▶ Exercise instructions: The lines to retype are the one with "ATOM 204 C C" and all that follow it to the end of the entries below; copy them exactly and nothing else.

▶ Stored items:
——————————
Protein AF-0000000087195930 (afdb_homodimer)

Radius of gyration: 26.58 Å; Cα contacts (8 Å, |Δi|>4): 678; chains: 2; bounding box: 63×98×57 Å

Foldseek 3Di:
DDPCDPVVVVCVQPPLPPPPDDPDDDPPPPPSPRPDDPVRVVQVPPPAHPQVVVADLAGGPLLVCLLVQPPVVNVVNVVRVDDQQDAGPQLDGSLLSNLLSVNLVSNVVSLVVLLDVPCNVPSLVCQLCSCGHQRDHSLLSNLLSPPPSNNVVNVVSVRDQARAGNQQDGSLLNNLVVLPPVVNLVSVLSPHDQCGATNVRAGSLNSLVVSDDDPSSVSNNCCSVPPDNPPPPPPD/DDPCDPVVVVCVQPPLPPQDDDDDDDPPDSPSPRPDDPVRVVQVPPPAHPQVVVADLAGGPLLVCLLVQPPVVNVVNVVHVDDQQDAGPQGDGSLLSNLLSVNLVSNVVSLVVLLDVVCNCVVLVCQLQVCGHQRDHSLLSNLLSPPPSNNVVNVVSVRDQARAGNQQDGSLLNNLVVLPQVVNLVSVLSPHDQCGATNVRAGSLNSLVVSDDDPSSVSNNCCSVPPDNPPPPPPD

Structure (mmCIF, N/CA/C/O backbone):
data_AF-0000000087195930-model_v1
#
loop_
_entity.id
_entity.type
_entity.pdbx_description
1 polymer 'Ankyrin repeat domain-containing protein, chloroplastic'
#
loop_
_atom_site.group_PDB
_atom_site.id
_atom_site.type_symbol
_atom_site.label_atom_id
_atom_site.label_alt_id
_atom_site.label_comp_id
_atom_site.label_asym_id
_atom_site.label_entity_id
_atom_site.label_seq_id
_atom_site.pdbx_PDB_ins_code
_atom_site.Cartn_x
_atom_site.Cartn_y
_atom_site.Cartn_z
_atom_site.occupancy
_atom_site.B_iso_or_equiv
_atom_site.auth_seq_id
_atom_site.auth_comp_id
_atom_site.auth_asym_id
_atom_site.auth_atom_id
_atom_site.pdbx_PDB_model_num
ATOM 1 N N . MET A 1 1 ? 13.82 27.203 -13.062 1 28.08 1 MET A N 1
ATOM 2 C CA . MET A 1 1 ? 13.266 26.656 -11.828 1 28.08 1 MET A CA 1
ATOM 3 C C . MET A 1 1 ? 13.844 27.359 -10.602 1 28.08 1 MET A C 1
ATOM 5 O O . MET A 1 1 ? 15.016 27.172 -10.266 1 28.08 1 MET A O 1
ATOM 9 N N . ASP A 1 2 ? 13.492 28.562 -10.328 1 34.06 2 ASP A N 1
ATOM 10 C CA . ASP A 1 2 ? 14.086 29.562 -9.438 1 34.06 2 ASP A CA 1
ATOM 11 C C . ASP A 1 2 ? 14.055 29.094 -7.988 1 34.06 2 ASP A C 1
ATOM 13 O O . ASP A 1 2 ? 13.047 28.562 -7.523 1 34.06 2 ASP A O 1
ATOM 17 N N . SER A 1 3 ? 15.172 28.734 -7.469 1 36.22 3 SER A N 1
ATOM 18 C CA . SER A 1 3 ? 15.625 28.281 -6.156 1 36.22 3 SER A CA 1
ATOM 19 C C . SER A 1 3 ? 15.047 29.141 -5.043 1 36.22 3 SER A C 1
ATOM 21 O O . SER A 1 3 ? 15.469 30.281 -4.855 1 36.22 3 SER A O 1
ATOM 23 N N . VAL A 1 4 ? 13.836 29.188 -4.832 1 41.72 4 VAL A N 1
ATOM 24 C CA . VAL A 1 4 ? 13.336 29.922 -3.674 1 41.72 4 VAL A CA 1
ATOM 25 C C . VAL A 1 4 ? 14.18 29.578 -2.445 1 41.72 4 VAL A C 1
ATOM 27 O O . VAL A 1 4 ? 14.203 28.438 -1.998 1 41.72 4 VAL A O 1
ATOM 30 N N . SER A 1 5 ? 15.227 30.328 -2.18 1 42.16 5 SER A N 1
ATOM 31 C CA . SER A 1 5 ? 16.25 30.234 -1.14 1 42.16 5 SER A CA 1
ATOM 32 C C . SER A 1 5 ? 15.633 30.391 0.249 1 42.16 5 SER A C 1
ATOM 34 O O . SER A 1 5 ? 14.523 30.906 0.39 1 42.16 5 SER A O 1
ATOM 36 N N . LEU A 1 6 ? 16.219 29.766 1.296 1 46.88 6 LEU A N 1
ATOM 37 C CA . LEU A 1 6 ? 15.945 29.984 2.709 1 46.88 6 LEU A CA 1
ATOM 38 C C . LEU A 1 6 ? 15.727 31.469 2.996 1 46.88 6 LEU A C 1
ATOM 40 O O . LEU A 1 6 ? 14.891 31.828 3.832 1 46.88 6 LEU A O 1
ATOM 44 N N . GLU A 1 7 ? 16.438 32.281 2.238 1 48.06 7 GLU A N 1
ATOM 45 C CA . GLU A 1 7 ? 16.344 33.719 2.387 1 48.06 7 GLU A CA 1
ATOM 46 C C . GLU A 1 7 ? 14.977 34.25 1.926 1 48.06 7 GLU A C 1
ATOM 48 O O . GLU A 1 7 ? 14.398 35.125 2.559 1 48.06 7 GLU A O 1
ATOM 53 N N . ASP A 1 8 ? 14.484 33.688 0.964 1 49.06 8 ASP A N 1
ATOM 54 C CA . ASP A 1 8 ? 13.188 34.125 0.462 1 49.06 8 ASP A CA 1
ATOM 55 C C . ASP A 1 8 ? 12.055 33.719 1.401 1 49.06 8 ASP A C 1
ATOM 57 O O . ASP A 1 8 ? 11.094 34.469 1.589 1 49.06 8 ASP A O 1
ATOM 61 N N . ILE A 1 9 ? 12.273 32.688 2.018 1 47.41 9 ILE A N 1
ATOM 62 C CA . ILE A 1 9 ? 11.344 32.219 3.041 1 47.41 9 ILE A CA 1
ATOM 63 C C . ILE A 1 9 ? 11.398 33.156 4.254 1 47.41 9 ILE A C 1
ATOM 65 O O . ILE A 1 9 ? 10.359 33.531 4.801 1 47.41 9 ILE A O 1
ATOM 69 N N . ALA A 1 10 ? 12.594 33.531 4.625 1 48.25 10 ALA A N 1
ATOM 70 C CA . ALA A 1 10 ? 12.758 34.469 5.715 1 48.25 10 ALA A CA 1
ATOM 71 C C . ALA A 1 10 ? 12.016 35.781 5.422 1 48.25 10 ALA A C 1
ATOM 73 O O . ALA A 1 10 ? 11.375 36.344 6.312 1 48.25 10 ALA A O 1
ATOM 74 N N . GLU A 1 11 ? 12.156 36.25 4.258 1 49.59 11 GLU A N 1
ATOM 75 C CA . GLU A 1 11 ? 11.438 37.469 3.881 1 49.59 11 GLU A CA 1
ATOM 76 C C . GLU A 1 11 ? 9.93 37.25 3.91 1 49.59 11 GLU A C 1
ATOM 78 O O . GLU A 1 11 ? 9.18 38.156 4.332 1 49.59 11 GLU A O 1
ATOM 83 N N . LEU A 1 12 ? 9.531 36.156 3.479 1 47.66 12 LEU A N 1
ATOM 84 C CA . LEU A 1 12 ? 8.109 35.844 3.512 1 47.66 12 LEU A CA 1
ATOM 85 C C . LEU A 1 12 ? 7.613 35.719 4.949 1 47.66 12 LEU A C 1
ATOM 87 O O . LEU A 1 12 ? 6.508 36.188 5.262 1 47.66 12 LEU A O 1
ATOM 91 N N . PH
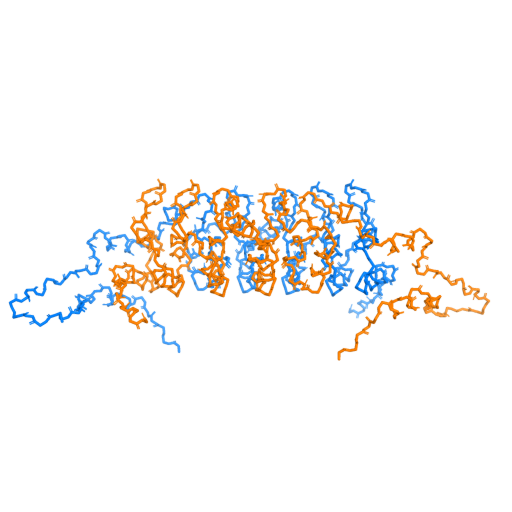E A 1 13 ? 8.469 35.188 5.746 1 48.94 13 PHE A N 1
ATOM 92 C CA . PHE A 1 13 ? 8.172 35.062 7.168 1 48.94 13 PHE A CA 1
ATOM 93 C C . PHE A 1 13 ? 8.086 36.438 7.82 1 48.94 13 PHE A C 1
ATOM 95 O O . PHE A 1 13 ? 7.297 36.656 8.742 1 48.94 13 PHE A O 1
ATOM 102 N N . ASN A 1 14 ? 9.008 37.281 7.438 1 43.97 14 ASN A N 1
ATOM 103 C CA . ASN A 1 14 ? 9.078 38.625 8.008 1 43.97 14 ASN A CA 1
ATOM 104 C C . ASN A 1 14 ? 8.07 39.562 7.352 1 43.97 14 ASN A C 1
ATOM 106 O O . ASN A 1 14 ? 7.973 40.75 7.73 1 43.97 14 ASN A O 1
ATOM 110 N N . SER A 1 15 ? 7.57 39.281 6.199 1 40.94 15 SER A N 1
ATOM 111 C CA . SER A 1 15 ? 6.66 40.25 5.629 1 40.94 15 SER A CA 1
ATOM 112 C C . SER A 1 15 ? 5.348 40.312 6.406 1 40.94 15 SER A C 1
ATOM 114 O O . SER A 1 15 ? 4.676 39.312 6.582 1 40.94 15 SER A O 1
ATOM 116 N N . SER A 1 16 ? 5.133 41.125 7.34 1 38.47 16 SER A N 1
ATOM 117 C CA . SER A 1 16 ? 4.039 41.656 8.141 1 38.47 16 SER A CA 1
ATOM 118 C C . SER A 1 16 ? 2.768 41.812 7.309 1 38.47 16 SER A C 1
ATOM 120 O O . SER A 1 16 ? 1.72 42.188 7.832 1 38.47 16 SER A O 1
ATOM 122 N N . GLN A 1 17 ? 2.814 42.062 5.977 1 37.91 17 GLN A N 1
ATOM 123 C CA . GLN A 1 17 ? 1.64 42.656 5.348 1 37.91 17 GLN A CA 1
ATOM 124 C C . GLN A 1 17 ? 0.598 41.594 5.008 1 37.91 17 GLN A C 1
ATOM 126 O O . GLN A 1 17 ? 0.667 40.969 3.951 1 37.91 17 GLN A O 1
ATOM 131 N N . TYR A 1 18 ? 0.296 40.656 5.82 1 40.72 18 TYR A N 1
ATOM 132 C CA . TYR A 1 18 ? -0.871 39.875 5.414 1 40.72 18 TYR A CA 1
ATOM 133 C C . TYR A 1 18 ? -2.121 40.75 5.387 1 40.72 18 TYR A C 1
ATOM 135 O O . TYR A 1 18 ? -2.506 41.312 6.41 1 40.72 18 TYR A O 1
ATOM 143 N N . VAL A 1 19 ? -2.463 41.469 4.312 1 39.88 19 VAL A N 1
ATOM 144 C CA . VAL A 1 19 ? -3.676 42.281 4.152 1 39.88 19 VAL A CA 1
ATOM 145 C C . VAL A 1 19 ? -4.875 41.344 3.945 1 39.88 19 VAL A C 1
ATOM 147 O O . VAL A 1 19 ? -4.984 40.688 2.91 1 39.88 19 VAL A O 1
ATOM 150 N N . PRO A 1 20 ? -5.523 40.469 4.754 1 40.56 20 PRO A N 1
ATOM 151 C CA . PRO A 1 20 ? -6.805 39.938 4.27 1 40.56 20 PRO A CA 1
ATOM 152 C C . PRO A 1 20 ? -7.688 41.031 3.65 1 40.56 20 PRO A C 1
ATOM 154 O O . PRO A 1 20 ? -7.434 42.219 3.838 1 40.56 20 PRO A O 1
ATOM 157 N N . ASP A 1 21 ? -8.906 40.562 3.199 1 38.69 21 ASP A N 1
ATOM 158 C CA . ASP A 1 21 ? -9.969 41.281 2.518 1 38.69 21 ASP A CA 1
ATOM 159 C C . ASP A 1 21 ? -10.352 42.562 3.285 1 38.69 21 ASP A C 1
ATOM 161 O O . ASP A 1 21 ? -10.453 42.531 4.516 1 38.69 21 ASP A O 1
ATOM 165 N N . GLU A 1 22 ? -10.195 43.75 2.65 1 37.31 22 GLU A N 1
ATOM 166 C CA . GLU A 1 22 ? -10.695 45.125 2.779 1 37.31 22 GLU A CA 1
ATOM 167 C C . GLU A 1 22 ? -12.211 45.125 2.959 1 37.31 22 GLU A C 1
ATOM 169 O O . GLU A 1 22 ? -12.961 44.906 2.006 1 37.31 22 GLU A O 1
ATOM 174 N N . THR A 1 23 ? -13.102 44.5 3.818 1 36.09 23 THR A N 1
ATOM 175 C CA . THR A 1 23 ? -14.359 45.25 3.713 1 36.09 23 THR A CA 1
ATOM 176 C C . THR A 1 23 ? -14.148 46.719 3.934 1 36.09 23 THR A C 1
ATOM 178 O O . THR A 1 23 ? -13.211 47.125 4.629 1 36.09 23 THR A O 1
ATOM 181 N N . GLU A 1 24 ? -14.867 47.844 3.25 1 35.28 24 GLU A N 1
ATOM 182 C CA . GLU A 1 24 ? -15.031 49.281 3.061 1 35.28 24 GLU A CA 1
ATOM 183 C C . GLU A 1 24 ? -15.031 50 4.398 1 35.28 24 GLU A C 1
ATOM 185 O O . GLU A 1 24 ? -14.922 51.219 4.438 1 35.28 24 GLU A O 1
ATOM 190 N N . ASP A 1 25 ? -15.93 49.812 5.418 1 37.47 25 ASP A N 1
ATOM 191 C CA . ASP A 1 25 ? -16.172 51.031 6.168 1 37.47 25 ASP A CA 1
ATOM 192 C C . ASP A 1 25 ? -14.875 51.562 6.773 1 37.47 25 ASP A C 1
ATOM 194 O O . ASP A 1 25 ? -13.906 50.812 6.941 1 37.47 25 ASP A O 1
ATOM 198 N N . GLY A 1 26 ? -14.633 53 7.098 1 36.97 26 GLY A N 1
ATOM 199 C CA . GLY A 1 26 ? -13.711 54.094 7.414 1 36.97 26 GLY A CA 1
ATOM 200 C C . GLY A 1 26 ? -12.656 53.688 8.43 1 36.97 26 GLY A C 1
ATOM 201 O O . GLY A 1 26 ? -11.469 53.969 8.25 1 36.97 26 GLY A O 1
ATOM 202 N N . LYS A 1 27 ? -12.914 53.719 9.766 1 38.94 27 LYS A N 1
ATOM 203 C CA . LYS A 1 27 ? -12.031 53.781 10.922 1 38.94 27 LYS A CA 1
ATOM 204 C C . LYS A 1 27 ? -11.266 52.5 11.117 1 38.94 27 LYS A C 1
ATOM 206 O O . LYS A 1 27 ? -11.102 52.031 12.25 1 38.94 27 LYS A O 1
——————————
▶ The answer:
ATOM 204 C C . LYS A 1 27 ? -11.266 52.5 11.117 1 38.94 27 LYS A C 1
ATOM 206 O O . LYS A 1 27 ? -11.102 52.031 12.25 1 38.94 27 LYS A O 1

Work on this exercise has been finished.